Rozsa-GLD-4018

The Strad Issue: January 2006
Musicians: Philippe Graffin (violin) Raphael Wallfisch (cello) BBC Concert Orchestra/Barry Wordsworth
Composer: Rózsa

For all his success as a film composer (he won three Academy Awards), Miklós Rózsa throughout his long life set great store by his ‘serious’ music. Although trained at the prestigious Leipzig Conservatory during the 1920s, Rózsa never forgot his Hungarian roots, as can be heard clearly in the two works included here, both reminiscent of Magyar folklore.

The Sinfonia concertante was written in 1958 at the instigation of Gregor Piatigorsky, as a vehicle for himself and Jascha Heifetz (who had himself commissioned Rósza’s Violin Concerto three years earlier). Brendan Carroll’s excellent booklet notes amusingly recall the soloists’ complaints about the other one being favoured with extra solos. (Eventually, Heifetz and Piatigorsky did play the piece and recorded its slow movement, as ‘Theme with Variations’, albeit in a reduced orchestral garb.) If there was any jealousy between Graffin and Wallfisch, it certainly doesn’t show in this brilliant performance, which has nothing to fear from memories of the work’s dedicatees. They achieve chamber music-like intimacy in their closely intertwined parts, while sacrificing nothing in soloistic brilliance.

The Cello Concerto was commissioned by János Starker in 1967, during Rózsa’s short-lived retirement from Hollywood chores, and premiered two years later in Berlin.
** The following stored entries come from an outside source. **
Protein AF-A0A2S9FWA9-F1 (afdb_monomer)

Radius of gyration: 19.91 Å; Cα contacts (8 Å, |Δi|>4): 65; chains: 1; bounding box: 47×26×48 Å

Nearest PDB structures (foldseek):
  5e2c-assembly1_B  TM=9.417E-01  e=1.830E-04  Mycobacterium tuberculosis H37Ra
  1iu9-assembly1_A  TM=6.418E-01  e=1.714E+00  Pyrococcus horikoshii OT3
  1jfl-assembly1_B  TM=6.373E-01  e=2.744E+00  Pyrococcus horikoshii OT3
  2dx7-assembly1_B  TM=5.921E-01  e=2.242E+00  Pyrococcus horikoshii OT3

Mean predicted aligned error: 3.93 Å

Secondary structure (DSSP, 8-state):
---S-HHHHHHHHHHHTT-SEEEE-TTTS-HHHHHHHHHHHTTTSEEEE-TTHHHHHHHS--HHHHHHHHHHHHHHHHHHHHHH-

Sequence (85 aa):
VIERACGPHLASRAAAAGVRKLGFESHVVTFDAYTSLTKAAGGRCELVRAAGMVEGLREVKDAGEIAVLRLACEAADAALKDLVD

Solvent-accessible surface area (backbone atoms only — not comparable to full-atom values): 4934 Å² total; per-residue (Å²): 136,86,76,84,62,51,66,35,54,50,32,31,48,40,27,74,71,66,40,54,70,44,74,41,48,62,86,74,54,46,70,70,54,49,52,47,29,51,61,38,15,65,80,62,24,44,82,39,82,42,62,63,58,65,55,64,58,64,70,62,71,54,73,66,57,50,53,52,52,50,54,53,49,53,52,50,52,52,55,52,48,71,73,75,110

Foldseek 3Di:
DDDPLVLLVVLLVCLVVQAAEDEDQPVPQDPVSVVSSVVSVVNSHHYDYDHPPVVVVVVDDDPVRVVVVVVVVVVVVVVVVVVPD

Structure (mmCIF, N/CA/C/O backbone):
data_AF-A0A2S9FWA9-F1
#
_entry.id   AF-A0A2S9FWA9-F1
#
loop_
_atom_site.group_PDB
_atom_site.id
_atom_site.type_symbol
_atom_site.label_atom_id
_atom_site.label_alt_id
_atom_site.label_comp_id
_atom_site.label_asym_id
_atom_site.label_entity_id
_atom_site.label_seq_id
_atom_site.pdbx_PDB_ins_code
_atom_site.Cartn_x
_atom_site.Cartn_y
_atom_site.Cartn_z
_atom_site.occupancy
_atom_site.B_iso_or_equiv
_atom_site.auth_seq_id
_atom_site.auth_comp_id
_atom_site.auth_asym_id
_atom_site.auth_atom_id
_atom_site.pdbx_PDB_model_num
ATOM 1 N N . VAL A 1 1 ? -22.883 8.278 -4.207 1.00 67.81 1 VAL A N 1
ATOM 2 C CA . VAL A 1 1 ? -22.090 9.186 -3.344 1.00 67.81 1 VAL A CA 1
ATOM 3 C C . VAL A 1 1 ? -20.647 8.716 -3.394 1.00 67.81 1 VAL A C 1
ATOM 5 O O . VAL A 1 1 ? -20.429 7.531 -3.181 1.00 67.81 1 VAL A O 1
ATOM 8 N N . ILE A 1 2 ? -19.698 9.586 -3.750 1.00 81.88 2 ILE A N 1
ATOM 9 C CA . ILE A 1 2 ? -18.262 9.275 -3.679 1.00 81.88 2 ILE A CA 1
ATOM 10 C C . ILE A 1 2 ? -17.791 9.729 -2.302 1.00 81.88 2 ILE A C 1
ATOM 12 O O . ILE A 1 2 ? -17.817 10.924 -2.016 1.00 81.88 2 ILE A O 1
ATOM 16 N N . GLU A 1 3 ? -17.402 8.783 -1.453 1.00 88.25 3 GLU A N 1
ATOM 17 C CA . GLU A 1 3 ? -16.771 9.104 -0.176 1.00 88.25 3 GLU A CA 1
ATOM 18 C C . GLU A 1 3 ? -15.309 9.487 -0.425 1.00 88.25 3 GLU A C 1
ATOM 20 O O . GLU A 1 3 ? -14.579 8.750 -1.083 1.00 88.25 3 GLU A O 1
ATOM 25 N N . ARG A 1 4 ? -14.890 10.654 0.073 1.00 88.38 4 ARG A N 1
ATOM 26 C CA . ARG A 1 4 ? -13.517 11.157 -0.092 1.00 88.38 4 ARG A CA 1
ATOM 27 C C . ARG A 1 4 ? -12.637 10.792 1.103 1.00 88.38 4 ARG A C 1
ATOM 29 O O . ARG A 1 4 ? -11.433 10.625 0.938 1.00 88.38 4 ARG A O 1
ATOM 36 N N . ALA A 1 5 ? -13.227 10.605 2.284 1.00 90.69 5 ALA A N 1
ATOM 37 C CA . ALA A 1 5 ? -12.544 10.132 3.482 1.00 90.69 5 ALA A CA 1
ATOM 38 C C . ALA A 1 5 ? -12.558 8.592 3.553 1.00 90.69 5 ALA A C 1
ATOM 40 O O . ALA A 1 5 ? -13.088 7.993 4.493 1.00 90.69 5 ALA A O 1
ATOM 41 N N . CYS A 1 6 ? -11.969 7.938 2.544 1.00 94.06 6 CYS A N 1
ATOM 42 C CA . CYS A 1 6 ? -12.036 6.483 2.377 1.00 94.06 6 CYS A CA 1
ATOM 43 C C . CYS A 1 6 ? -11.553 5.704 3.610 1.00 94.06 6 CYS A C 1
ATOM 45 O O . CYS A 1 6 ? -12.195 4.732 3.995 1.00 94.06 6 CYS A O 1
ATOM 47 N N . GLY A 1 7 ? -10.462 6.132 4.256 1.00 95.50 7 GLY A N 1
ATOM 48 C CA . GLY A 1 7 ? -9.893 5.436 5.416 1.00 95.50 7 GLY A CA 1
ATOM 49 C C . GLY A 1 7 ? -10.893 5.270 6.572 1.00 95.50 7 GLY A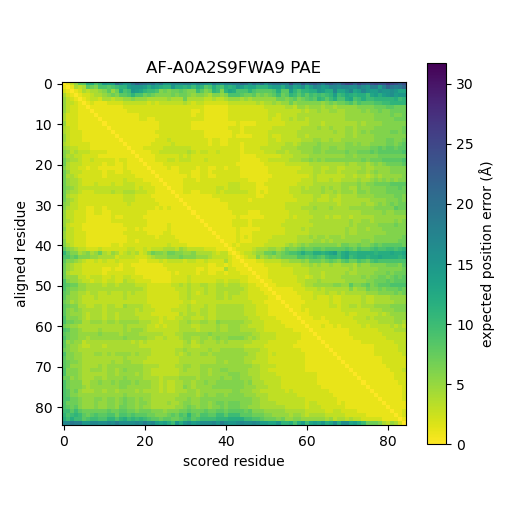 C 1
ATOM 50 O O . GLY A 1 7 ? -11.258 4.137 6.895 1.00 95.50 7 GLY A O 1
ATOM 51 N N . PRO A 1 8 ? -11.381 6.367 7.184 1.00 96.31 8 PRO A N 1
ATOM 52 C CA . PRO A 1 8 ? -12.385 6.296 8.247 1.00 96.31 8 PRO A CA 1
ATOM 53 C C . PRO A 1 8 ? -13.664 5.562 7.826 1.00 96.31 8 PRO A C 1
ATOM 55 O O . PRO A 1 8 ? -14.192 4.754 8.591 1.00 96.31 8 PRO A O 1
ATO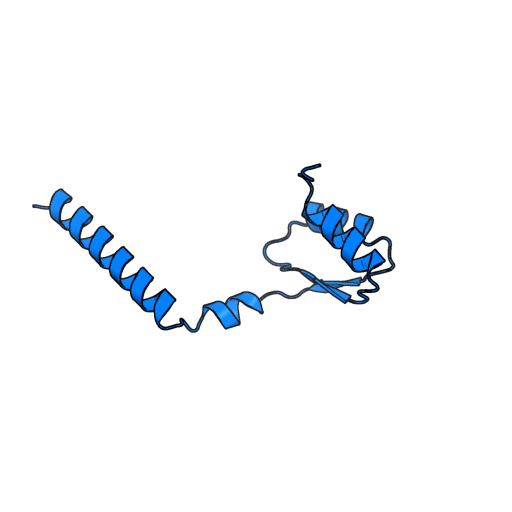M 58 N N . HIS A 1 9 ? -14.140 5.782 6.596 1.00 96.50 9 HIS A N 1
ATOM 59 C CA . HIS A 1 9 ? -15.321 5.088 6.085 1.00 96.50 9 HIS A CA 1
ATOM 60 C C . HIS A 1 9 ? -1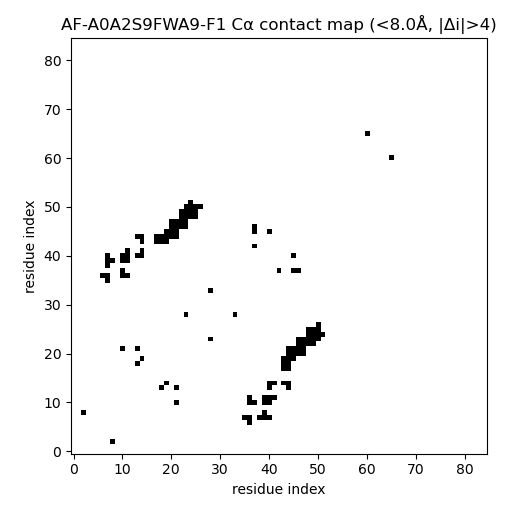5.128 3.565 6.052 1.00 96.50 9 HIS A C 1
ATOM 62 O O . HIS A 1 9 ? -15.979 2.818 6.538 1.00 96.50 9 HIS A O 1
ATOM 68 N N . LEU A 1 10 ? -13.992 3.093 5.534 1.00 96.25 10 LEU A N 1
ATOM 69 C CA . LEU A 1 10 ? -13.667 1.669 5.472 1.00 96.25 10 LEU A CA 1
ATOM 70 C C . LEU A 1 10 ? -13.442 1.066 6.864 1.00 96.25 10 LEU A C 1
ATOM 72 O O . LEU A 1 10 ? -13.912 -0.042 7.109 1.00 96.25 10 LEU A O 1
ATOM 76 N N . ALA A 1 11 ? -12.818 1.793 7.796 1.00 97.44 11 ALA A N 1
ATOM 77 C CA . ALA A 1 11 ? -12.676 1.345 9.185 1.00 97.44 11 ALA A CA 1
ATOM 78 C C . ALA A 1 11 ? -14.042 1.161 9.872 1.00 97.44 11 ALA A C 1
ATOM 80 O O . ALA A 1 11 ? -14.284 0.143 10.525 1.00 97.44 11 ALA A O 1
ATOM 81 N N . SER A 1 12 ? -14.970 2.102 9.664 1.00 96.81 12 SER A N 1
ATOM 82 C CA . SER A 1 12 ? -16.344 1.986 10.164 1.00 96.81 12 SER A CA 1
ATOM 83 C C . SER A 1 12 ? -17.084 0.802 9.534 1.00 96.81 12 SER A C 1
ATOM 85 O O . SER A 1 12 ? -17.722 0.019 10.243 1.00 96.81 12 SER A O 1
ATOM 87 N N . ARG A 1 13 ? -16.946 0.611 8.214 1.00 97.06 13 ARG A N 1
ATOM 88 C CA . ARG A 1 13 ? -17.538 -0.531 7.503 1.00 97.06 13 ARG A CA 1
ATOM 89 C C . ARG A 1 13 ? -16.974 -1.873 7.959 1.00 97.06 13 ARG A C 1
ATOM 91 O O . ARG A 1 13 ? -17.754 -2.801 8.139 1.00 97.06 13 ARG A O 1
ATOM 98 N N . ALA A 1 14 ? -15.665 -1.982 8.169 1.00 97.56 14 ALA A N 1
ATOM 99 C CA . ALA A 1 14 ? -15.033 -3.196 8.679 1.00 97.56 14 ALA A CA 1
ATOM 100 C C . ALA A 1 14 ? -15.575 -3.553 10.071 1.00 97.56 14 ALA A C 1
ATOM 102 O O . ALA A 1 14 ? -15.978 -4.692 10.307 1.00 97.56 14 ALA A O 1
ATOM 103 N N . ALA A 1 15 ? -15.682 -2.560 10.960 1.00 97.00 15 ALA A N 1
ATOM 104 C CA . ALA A 1 15 ? -16.286 -2.741 12.275 1.00 97.00 15 ALA A CA 1
ATOM 105 C C . ALA A 1 15 ? -17.763 -3.170 12.186 1.00 97.00 15 ALA A C 1
ATOM 107 O O . ALA A 1 15 ? -18.185 -4.065 12.914 1.00 97.00 15 ALA A O 1
ATOM 108 N N . ALA A 1 16 ? -18.546 -2.565 11.286 1.00 97.50 16 ALA A N 1
ATOM 109 C CA . ALA A 1 16 ? -19.944 -2.938 11.050 1.00 97.50 16 ALA A CA 1
ATOM 110 C C . ALA A 1 16 ? -20.097 -4.352 10.458 1.00 97.50 16 ALA A C 1
ATOM 112 O O . ALA A 1 16 ? -21.079 -5.030 10.741 1.00 97.50 16 ALA A O 1
ATOM 113 N N . ALA A 1 17 ? -19.115 -4.812 9.681 1.00 97.56 17 ALA A N 1
ATOM 114 C CA . ALA A 1 17 ? -19.056 -6.163 9.126 1.00 97.56 17 ALA A CA 1
ATOM 115 C C . ALA A 1 17 ? -18.537 -7.222 10.124 1.00 97.56 17 ALA A C 1
ATOM 117 O O . ALA A 1 17 ? -18.397 -8.385 9.757 1.00 97.56 17 ALA A O 1
ATOM 118 N N . GLY A 1 18 ? -18.240 -6.843 11.374 1.00 97.50 18 GLY A N 1
ATOM 119 C CA . GLY A 1 18 ? -17.804 -7.770 12.423 1.00 97.50 18 GLY A CA 1
ATOM 120 C C . GLY A 1 18 ? -16.301 -8.068 12.448 1.00 97.50 18 GLY A C 1
ATOM 121 O O . GLY A 1 18 ? -15.872 -8.958 13.185 1.00 97.50 18 GLY A O 1
ATOM 122 N N . VAL A 1 19 ? -15.478 -7.327 11.697 1.00 98.00 19 VAL A N 1
ATOM 123 C CA . VAL A 1 19 ? -14.015 -7.457 11.768 1.00 98.00 19 VAL A CA 1
ATOM 124 C C . VAL A 1 19 ? -13.545 -7.081 13.172 1.00 98.00 19 VAL A C 1
ATOM 126 O O . VAL A 1 19 ? -13.773 -5.968 13.641 1.00 98.00 19 VAL A O 1
ATOM 129 N N . ARG A 1 20 ? -12.860 -8.009 13.847 1.00 97.19 20 ARG A N 1
ATOM 130 C CA . ARG A 1 20 ? -12.371 -7.806 15.221 1.00 97.19 20 ARG A CA 1
ATOM 131 C C . ARG A 1 20 ? -10.988 -7.174 15.283 1.00 97.19 20 ARG A C 1
ATOM 133 O O . ARG A 1 20 ? -10.745 -6.376 16.180 1.00 97.19 20 ARG A O 1
ATOM 140 N N . LYS A 1 21 ? -10.117 -7.524 14.338 1.00 97.50 21 LYS A N 1
ATOM 141 C CA . LYS A 1 21 ? -8.756 -7.001 14.203 1.00 97.50 21 LYS A CA 1
ATOM 142 C C . LYS A 1 21 ? -8.551 -6.543 12.770 1.00 97.50 21 LYS A C 1
ATOM 144 O O . LYS A 1 21 ? -8.724 -7.341 11.852 1.00 97.50 21 LYS A O 1
ATOM 149 N N . LEU A 1 22 ? -8.203 -5.278 12.591 1.00 97.19 22 LEU A N 1
ATOM 150 C CA . LEU A 1 22 ? -7.968 -4.671 11.289 1.00 97.19 22 LEU A CA 1
ATOM 151 C C . LEU A 1 22 ? -6.513 -4.210 11.205 1.00 97.19 22 LEU A C 1
ATOM 153 O O . LEU A 1 22 ? -6.068 -3.367 11.981 1.00 97.19 22 LEU A O 1
ATOM 157 N N . GLY A 1 23 ? -5.773 -4.798 10.267 1.00 97.00 23 GLY A N 1
ATOM 158 C CA . GLY A 1 23 ? -4.383 -4.448 10.003 1.00 97.00 23 GLY A CA 1
ATOM 159 C C . GLY A 1 23 ? -4.246 -3.058 9.380 1.00 97.00 23 GLY A C 1
ATOM 160 O O . GLY A 1 23 ? -5.065 -2.673 8.546 1.00 97.00 23 GLY A O 1
ATOM 161 N N . PHE A 1 24 ? -3.197 -2.324 9.746 1.00 97.06 24 PHE A N 1
ATOM 162 C CA . PHE A 1 24 ? -2.792 -1.100 9.053 1.00 97.06 24 PHE A CA 1
ATOM 163 C C . PHE A 1 24 ? -1.268 -1.006 8.912 1.00 97.06 24 PHE A C 1
ATOM 165 O O . PHE A 1 24 ? -0.512 -1.456 9.781 1.00 97.06 24 PHE A O 1
ATOM 172 N N . GLU A 1 25 ? -0.806 -0.383 7.828 1.00 96.75 25 GLU A N 1
ATOM 173 C CA . GLU A 1 25 ? 0.614 -0.149 7.557 1.00 96.75 25 GLU A CA 1
ATOM 174 C C . GLU A 1 25 ? 1.135 0.983 8.439 1.00 96.75 25 GLU A C 1
ATOM 176 O O . GLU A 1 25 ? 1.183 2.154 8.072 1.00 96.75 25 GLU A O 1
ATOM 181 N N . SER A 1 26 ? 1.529 0.633 9.656 1.00 96.56 26 SER A N 1
ATOM 182 C CA . SE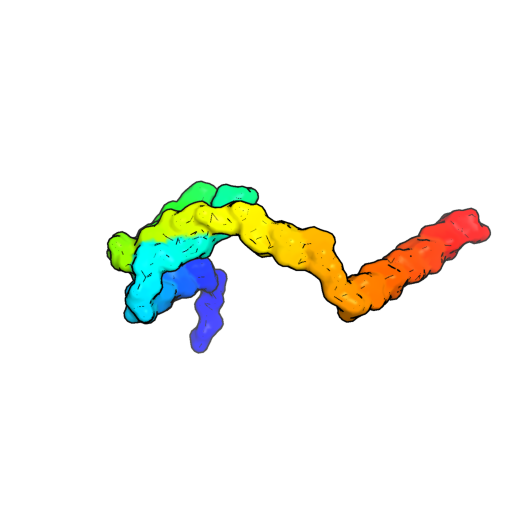R A 1 26 ? 1.915 1.596 10.688 1.00 96.56 26 SER A CA 1
ATOM 183 C C . SER A 1 26 ? 3.175 2.413 10.391 1.00 96.56 26 SER A C 1
ATOM 185 O O . SER A 1 26 ? 3.549 3.258 11.196 1.00 96.56 26 SER A O 1
ATOM 187 N N . HIS A 1 27 ? 3.871 2.095 9.302 1.00 94.81 27 HIS A N 1
ATOM 188 C CA . HIS A 1 27 ? 5.023 2.839 8.800 1.00 94.81 27 HIS A CA 1
ATOM 189 C C . HIS A 1 27 ? 4.631 3.862 7.712 1.00 94.81 27 HIS A C 1
ATOM 191 O O . HIS A 1 27 ? 5.441 4.714 7.369 1.00 94.81 27 HIS A O 1
ATOM 197 N N . VAL A 1 28 ? 3.389 3.807 7.214 1.00 96.00 28 VAL A N 1
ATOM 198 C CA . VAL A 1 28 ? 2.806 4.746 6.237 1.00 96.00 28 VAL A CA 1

Starker worked with Rózsa on the solo part, and he certainly didn’t spare himself. Wallfisch copes well with the dizzyingly virtuoso writing, emerging with hardly a hair out of place. The recording balance has him much more forward in this piece, somehow to the detriment of orchestral detail. However, Barry Wordsworth and the BBC Concert Orchestra make the most of Rózsa’s colourful palette.